Stored items:
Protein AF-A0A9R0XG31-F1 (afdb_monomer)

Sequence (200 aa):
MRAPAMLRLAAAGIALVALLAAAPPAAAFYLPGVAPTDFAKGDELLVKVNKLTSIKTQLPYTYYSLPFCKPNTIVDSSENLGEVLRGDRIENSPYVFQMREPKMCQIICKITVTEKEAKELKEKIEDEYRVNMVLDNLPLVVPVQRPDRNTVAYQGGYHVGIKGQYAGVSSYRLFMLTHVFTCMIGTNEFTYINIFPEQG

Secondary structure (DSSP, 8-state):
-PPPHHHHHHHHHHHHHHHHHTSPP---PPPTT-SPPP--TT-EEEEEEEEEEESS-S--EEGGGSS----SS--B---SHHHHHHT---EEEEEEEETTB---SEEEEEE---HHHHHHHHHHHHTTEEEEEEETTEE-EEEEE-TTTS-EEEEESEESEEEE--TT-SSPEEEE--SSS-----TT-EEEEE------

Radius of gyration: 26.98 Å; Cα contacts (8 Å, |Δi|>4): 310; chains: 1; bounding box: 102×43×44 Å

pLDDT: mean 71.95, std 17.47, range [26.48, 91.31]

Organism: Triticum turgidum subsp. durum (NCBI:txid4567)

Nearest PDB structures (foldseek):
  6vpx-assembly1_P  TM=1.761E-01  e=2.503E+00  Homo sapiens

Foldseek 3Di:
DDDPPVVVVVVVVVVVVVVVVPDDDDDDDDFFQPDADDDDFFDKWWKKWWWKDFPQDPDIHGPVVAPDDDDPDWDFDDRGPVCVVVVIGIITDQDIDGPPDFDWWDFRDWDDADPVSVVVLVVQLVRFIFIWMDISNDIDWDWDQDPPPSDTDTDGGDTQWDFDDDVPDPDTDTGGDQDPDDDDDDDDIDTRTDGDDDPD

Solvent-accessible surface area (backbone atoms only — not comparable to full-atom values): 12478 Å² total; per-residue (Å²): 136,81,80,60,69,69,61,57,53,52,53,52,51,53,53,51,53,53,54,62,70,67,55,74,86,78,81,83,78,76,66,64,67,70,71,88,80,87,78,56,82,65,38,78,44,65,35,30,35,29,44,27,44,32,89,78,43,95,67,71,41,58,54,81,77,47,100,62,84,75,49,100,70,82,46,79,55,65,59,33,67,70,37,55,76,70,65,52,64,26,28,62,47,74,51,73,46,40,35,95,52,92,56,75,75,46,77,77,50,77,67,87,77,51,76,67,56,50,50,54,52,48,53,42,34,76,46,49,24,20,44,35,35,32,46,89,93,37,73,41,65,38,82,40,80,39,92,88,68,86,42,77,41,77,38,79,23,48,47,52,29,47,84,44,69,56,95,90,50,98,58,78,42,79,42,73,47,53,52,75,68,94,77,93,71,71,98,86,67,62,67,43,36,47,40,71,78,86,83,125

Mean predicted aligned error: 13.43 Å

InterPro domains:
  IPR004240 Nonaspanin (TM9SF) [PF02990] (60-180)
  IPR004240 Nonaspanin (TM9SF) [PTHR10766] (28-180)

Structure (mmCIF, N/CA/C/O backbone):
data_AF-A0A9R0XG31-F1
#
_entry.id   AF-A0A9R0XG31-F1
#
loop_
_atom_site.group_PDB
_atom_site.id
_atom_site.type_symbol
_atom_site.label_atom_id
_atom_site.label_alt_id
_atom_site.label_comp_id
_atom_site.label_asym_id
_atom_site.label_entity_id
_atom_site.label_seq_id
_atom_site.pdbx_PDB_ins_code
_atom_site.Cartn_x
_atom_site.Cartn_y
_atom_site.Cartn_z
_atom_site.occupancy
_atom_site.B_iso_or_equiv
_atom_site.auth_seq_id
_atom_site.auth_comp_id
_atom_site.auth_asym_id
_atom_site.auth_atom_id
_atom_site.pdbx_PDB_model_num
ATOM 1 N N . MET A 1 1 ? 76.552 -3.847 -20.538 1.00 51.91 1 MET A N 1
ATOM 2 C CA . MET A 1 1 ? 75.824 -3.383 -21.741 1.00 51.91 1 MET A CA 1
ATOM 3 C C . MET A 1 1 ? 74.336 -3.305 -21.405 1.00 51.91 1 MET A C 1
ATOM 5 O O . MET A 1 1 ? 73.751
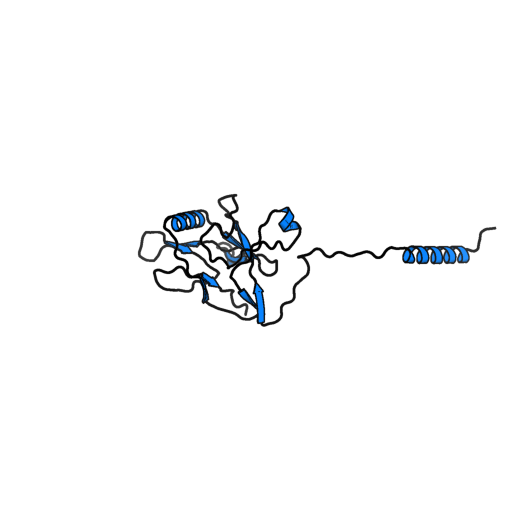 -4.332 -21.091 1.00 51.91 1 MET A O 1
ATOM 9 N N . ARG A 1 2 ? 73.741 -2.103 -21.333 1.00 56.62 2 ARG A N 1
ATOM 10 C CA . ARG A 1 2 ? 72.296 -1.927 -21.071 1.00 56.62 2 ARG A CA 1
ATOM 11 C C . ARG A 1 2 ? 71.540 -2.105 -22.392 1.00 56.62 2 ARG A C 1
ATOM 13 O O . ARG A 1 2 ? 71.923 -1.488 -23.379 1.00 56.62 2 ARG A O 1
ATOM 20 N N . ALA A 1 3 ? 70.504 -2.944 -22.408 1.00 60.34 3 ALA A N 1
ATOM 21 C CA . ALA A 1 3 ? 69.634 -3.105 -23.574 1.00 60.34 3 ALA A CA 1
ATOM 22 C C . ALA A 1 3 ? 69.025 -1.745 -23.985 1.00 60.34 3 ALA A C 1
ATOM 24 O O . ALA A 1 3 ? 68.707 -0.946 -23.095 1.00 60.34 3 ALA A O 1
ATOM 25 N N . PRO A 1 4 ? 68.864 -1.464 -25.292 1.00 65.44 4 PRO A N 1
ATOM 26 C CA . PRO A 1 4 ? 68.348 -0.183 -25.763 1.00 65.44 4 PRO A CA 1
ATOM 27 C C . PRO A 1 4 ? 66.930 0.031 -25.227 1.00 65.44 4 PRO A C 1
ATOM 29 O O . PRO A 1 4 ? 66.115 -0.892 -25.228 1.00 65.44 4 PRO A O 1
ATOM 32 N N . ALA A 1 5 ? 66.630 1.245 -24.756 1.00 62.12 5 ALA A N 1
ATOM 33 C CA . ALA A 1 5 ? 65.362 1.582 -24.099 1.00 62.12 5 ALA A CA 1
ATOM 34 C C . ALA A 1 5 ? 64.122 1.153 -24.914 1.00 62.12 5 ALA A C 1
ATOM 36 O O . ALA A 1 5 ? 63.148 0.669 -24.342 1.00 62.12 5 ALA A O 1
ATOM 37 N N
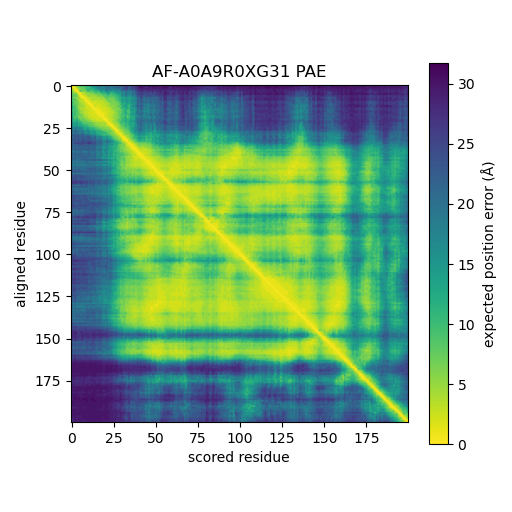 . MET A 1 6 ? 64.214 1.218 -26.246 1.00 62.09 6 MET A N 1
ATOM 38 C CA . MET A 1 6 ? 63.190 0.784 -27.207 1.00 62.09 6 MET A CA 1
ATOM 39 C C . MET A 1 6 ? 62.762 -0.687 -27.035 1.00 62.09 6 MET A C 1
ATOM 41 O O . MET A 1 6 ? 61.579 -1.001 -27.131 1.00 62.09 6 MET A O 1
ATOM 45 N N . LEU A 1 7 ? 63.696 -1.596 -26.726 1.00 60.41 7 LEU A N 1
ATOM 46 C CA . LEU A 1 7 ? 63.408 -3.032 -26.600 1.00 60.41 7 LEU A CA 1
ATOM 47 C C . LEU A 1 7 ? 62.681 -3.361 -25.285 1.00 60.41 7 LEU A C 1
ATOM 49 O O . LEU A 1 7 ? 61.875 -4.285 -25.223 1.00 60.41 7 LEU A O 1
ATOM 53 N N . ARG A 1 8 ? 62.927 -2.564 -24.237 1.00 63.72 8 ARG A N 1
ATOM 54 C CA . ARG A 1 8 ? 62.223 -2.671 -22.949 1.00 63.72 8 ARG A CA 1
ATOM 55 C C . ARG A 1 8 ? 60.784 -2.165 -23.043 1.00 63.72 8 ARG A C 1
ATOM 57 O O . ARG A 1 8 ? 59.901 -2.767 -22.444 1.00 63.72 8 ARG A O 1
ATOM 64 N N . LEU A 1 9 ? 60.555 -1.107 -23.822 1.00 65.12 9 LE
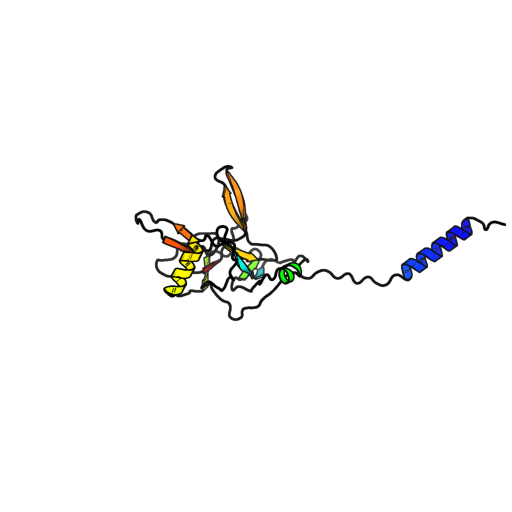U A N 1
ATOM 65 C CA . LEU A 1 9 ? 59.221 -0.569 -24.112 1.00 65.12 9 LEU A CA 1
ATOM 66 C C . LEU A 1 9 ? 58.370 -1.558 -24.920 1.00 65.12 9 LEU A C 1
ATOM 68 O O . LEU A 1 9 ? 57.216 -1.793 -24.570 1.00 65.12 9 LEU A O 1
ATOM 72 N N . ALA A 1 10 ? 58.950 -2.198 -25.940 1.00 73.88 10 ALA A N 1
ATOM 73 C CA . ALA A 1 10 ? 58.254 -3.211 -26.733 1.00 73.88 10 ALA A CA 1
ATOM 74 C C . ALA A 1 10 ? 57.885 -4.455 -25.902 1.00 73.88 10 ALA A C 1
ATOM 76 O O . ALA A 1 10 ? 56.749 -4.921 -25.956 1.00 73.88 10 ALA A O 1
ATOM 77 N N . ALA A 1 11 ? 58.813 -4.957 -25.080 1.00 75.69 11 ALA A N 1
ATOM 78 C CA . ALA A 1 11 ? 58.554 -6.096 -24.199 1.00 75.69 11 ALA A CA 1
ATOM 79 C C . ALA A 1 11 ? 57.482 -5.787 -23.136 1.00 75.69 11 ALA A C 1
ATOM 81 O O . ALA A 1 11 ? 56.627 -6.629 -22.865 1.00 75.69 11 ALA A O 1
ATOM 82 N N . ALA A 1 12 ? 57.486 -4.572 -22.574 1.00 78.00 12 ALA A N 1
ATOM 83 C CA . ALA A 1 12 ? 56.452 -4.127 -21.642 1.00 78.00 12 ALA A CA 1
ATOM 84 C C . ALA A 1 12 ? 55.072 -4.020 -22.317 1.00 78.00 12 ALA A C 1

* Task item
Show, from the records above, every line that includes "Nonaspanin".

* Solution for this task
  IPR004240 Nonaspanin (TM9SF) [PF02990] (60-180)
  IPR004240 Nonaspanin (TM9SF) [PTHR10766] (28-180)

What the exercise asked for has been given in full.